Dernier film de Stanley Kubrick,
arrivant quelques treize ans après Full
Metal Jacket – et il était à ce titre très attendu à sa sortie – et
qui est, par son thème et sa manière de faire, très surprenant. En effet le réalisateur met en scène le couple et, par là même, filme les émotions qui
traversent les personnages. Or Kubrick, le plus souvent, ne cherche pas à émouvoir (même s'il y a, bien entendu, dans son oeuvre, des personnages émouvants, dans Lolita par exemple, ou des séquences émouvantes, comme la toute fin des Sentiers de la gloire ou la mort de HAL dans 2001). Mais Kubrick reste, très largement, un réalisateur cérébral. Ici il prend donc le contre-pied de sa tendance habituelle. Ainsi il emmène ses deux personnages vers un moment de crise, avec la révélation par Alice de son fantasme, révélation à la quelle répondra bientôt une errance de Bill dans les rues.
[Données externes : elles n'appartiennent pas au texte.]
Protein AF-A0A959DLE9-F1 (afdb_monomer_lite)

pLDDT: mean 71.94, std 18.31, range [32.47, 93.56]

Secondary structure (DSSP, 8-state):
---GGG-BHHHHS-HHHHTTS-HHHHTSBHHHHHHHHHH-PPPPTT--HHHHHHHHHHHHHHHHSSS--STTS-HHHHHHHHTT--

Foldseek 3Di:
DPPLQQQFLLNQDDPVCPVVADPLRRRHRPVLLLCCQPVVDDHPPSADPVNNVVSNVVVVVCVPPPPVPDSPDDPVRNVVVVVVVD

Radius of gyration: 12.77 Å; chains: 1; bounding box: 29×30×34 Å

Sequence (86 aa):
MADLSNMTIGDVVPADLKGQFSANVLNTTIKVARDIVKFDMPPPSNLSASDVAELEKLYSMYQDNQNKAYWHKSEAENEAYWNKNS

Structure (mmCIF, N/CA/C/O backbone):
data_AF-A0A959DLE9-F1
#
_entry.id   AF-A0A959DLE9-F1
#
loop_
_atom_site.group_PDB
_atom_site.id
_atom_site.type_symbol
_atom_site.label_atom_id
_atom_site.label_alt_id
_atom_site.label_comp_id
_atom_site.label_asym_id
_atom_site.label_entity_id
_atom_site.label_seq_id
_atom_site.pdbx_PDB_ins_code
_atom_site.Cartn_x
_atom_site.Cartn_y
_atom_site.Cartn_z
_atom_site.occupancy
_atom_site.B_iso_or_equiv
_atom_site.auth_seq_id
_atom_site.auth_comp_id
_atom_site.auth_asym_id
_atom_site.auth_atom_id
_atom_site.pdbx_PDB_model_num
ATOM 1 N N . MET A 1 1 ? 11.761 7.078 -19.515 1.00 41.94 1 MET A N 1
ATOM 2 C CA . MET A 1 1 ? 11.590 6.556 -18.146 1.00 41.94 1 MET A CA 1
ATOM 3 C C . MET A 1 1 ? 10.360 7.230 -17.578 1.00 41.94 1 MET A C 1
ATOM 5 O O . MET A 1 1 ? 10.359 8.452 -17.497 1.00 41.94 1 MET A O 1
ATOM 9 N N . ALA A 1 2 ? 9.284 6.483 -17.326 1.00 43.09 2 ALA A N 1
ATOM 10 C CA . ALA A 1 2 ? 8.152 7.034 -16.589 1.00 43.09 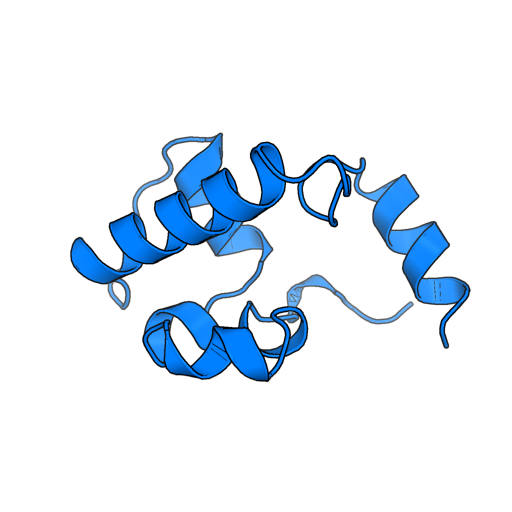2 ALA A CA 1
ATOM 11 C C . ALA A 1 2 ? 8.596 7.203 -15.134 1.00 43.09 2 ALA A C 1
ATOM 13 O O . ALA A 1 2 ? 9.151 6.272 -14.557 1.00 43.09 2 ALA A O 1
ATOM 14 N N . ASP A 1 3 ? 8.419 8.395 -14.576 1.00 52.78 3 ASP A N 1
ATOM 15 C CA . ASP A 1 3 ? 8.740 8.675 -13.181 1.00 52.78 3 ASP A CA 1
ATOM 16 C C . ASP A 1 3 ? 7.718 7.963 -12.282 1.00 52.78 3 ASP A C 1
ATOM 18 O O . ASP A 1 3 ? 6.612 8.449 -12.039 1.00 52.78 3 ASP A O 1
ATOM 22 N N . LEU A 1 4 ? 8.076 6.754 -11.842 1.00 53.44 4 LEU A N 1
ATOM 23 C CA . LEU A 1 4 ? 7.228 5.884 -11.021 1.00 53.44 4 LEU A CA 1
ATOM 24 C C . LEU A 1 4 ? 7.064 6.411 -9.586 1.00 53.44 4 LEU A C 1
ATOM 26 O O . LEU A 1 4 ? 6.246 5.884 -8.832 1.00 53.44 4 LEU A O 1
ATOM 30 N N . SER A 1 5 ? 7.792 7.472 -9.215 1.00 56.84 5 SER A N 1
ATOM 31 C CA . SER A 1 5 ? 7.704 8.130 -7.904 1.00 56.84 5 SER A CA 1
ATOM 32 C C . SER A 1 5 ? 6.296 8.650 -7.590 1.00 56.84 5 SER A C 1
ATOM 34 O O . SER A 1 5 ? 5.971 8.852 -6.420 1.00 56.84 5 SER A O 1
ATOM 36 N N . ASN A 1 6 ? 5.463 8.826 -8.624 1.00 68.25 6 ASN A N 1
ATOM 37 C CA . ASN A 1 6 ? 4.103 9.353 -8.525 1.00 68.25 6 ASN A CA 1
ATOM 38 C C . ASN A 1 6 ? 2.998 8.295 -8.683 1.00 68.25 6 ASN A C 1
ATOM 40 O O . ASN A 1 6 ? 1.827 8.659 -8.625 1.00 68.25 6 ASN A O 1
ATOM 44 N N . MET A 1 7 ? 3.327 7.010 -8.875 1.00 78.88 7 MET A N 1
ATOM 45 C CA . MET A 1 7 ? 2.294 5.971 -8.944 1.00 78.88 7 MET A CA 1
ATOM 46 C C . MET A 1 7 ? 1.660 5.739 -7.575 1.00 78.88 7 MET A C 1
ATOM 48 O O . MET A 1 7 ? 2.348 5.565 -6.559 1.00 78.88 7 MET A O 1
ATOM 52 N N . THR A 1 8 ? 0.336 5.694 -7.571 1.00 87.9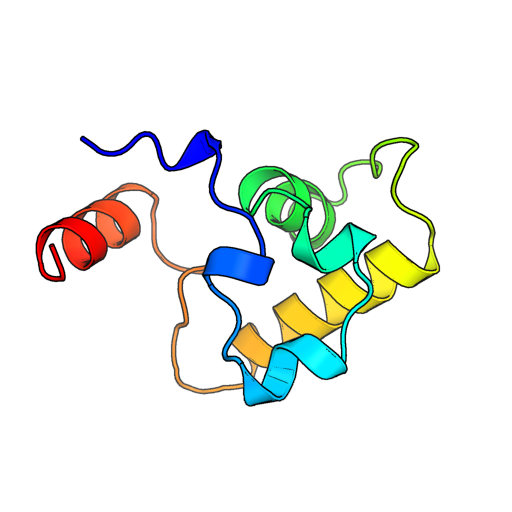4 8 THR A N 1
ATOM 53 C CA . THR A 1 8 ? -0.477 5.455 -6.386 1.00 87.94 8 THR A CA 1
ATOM 54 C C . THR A 1 8 ? -0.867 3.986 -6.259 1.00 87.94 8 THR A C 1
ATOM 56 O O . THR A 1 8 ? -0.776 3.205 -7.209 1.00 87.94 8 THR A O 1
ATOM 59 N N . ILE A 1 9 ? -1.331 3.589 -5.076 1.00 86.88 9 ILE A N 1
ATOM 60 C CA . ILE A 1 9 ? -1.929 2.268 -4.851 1.00 86.88 9 ILE A CA 1
ATOM 61 C C . ILE A 1 9 ? -3.095 2.026 -5.819 1.00 86.88 9 ILE A C 1
ATOM 63 O O . ILE A 1 9 ? -3.224 0.942 -6.383 1.00 86.88 9 ILE A O 1
ATOM 67 N N . GLY A 1 10 ? -3.914 3.045 -6.069 1.00 84.94 10 GLY A N 1
ATOM 68 C CA . GLY A 1 10 ? -5.047 2.999 -6.983 1.00 84.94 10 GLY A CA 1
ATOM 69 C C . GLY A 1 10 ? -4.649 2.755 -8.435 1.00 84.94 10 GLY A C 1
ATOM 70 O O . GLY A 1 10 ? -5.450 2.201 -9.183 1.00 84.94 10 GLY A O 1
ATOM 71 N N . ASP A 1 11 ? -3.425 3.087 -8.836 1.00 83.75 11 ASP A N 1
ATOM 72 C CA . ASP A 1 11 ? -2.940 2.808 -10.191 1.00 83.75 11 ASP A CA 1
ATOM 73 C C . ASP A 1 11 ? -2.573 1.332 -10.385 1.00 83.75 11 ASP A C 1
ATOM 75 O O . ASP A 1 11 ? -2.663 0.814 -11.497 1.00 83.75 11 ASP A O 1
ATOM 79 N N . VAL A 1 12 ? -2.187 0.640 -9.308 1.00 73.44 12 VAL A N 1
ATOM 80 C CA . VAL A 1 12 ? -1.647 -0.731 -9.372 1.00 73.44 12 VAL A CA 1
ATOM 81 C C . VAL A 1 12 ? -2.572 -1.801 -8.803 1.00 73.44 12 VAL A C 1
ATOM 83 O O . VAL A 1 12 ? -2.435 -2.972 -9.154 1.00 73.44 12 VAL A O 1
ATOM 86 N N . VAL A 1 13 ? -3.509 -1.433 -7.929 1.00 78.19 13 VAL A N 1
ATOM 87 C CA . VAL A 1 13 ? -4.466 -2.379 -7.347 1.00 78.19 13 VAL A CA 1
ATOM 88 C C . VAL A 1 13 ? -5.519 -2.773 -8.393 1.00 78.19 13 VAL A C 1
ATOM 90 O O . VAL A 1 13 ? -6.118 -1.890 -9.017 1.00 78.19 13 VAL A O 1
ATOM 93 N N . PRO A 1 14 ? -5.794 -4.081 -8.569 1.00 75.94 14 PRO A N 1
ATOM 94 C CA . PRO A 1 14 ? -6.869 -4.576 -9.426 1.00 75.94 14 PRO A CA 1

Mais ensuite Kubrick va rester très habilement sur l'étroite crête de l'incertitude : on ne sait
trop si ce que vit Bill est réellement vécu ou s'il s'agit, pour lui aussi, de fantasmes. Encore
que les indices s'accumulent et, très probablement, tout cela est fantasmé par
Bill alors qu'il est prostré dans son taxi, parcourant les rues de New-York.
C'est que Bill, dès lors qu'il ressort de chez lui pour aller voir un patient
décédé, juste après la scène de la révélation du fantasme d'Alice, ne cesse
de rencontrer, dans une succession de scènes, des femmes qui l'abordent, le
veulent, le tentent. Le point d'orgue de cette enchaînement étant bien sûr la scène
d'orgie qui a tout d'une séquence rêvée. Et, même si elle pourrait se dérouler, telle qu'elle est montrée, autour du rite d'une secte, elle est filmée de façon très onirique, et Bill, comme dans un rêve, justement, regarde mais n'agit pas.
La
fin, d'ailleurs, après les explications de Ziegler, contribue à lever le doute. Bill se retrouve en famille, dans un magasin de jouets, et, à ce moment, ses questionnements ne concernent plus que son couple et ses
interrogations de la veille (avec en point culminant la mort de la prostituée) sont complètement évacuées. Précisément comme si Bill était sorti de son rêve et
revenait à la réalité simple (mais dure) de son couple.
On
notera que la nouvelle dont s'inspire Kubrick – La Nouvelle rêvée d'Arthur Schnitzler –ne laisse, de son côté, guère de doute, quant à
ce mélange entre réalité et fiction. Après Shining qui explorait la folie de Torrence qui venait torpiller sa famille, on retrouve alors, dans une volonté beaucoup plus brûlante et moins folle, cette volonté d'explorer l'intérieur d'un crâne : ici celui de Bill, envahi par le doute et l'image de sa femme le trompant.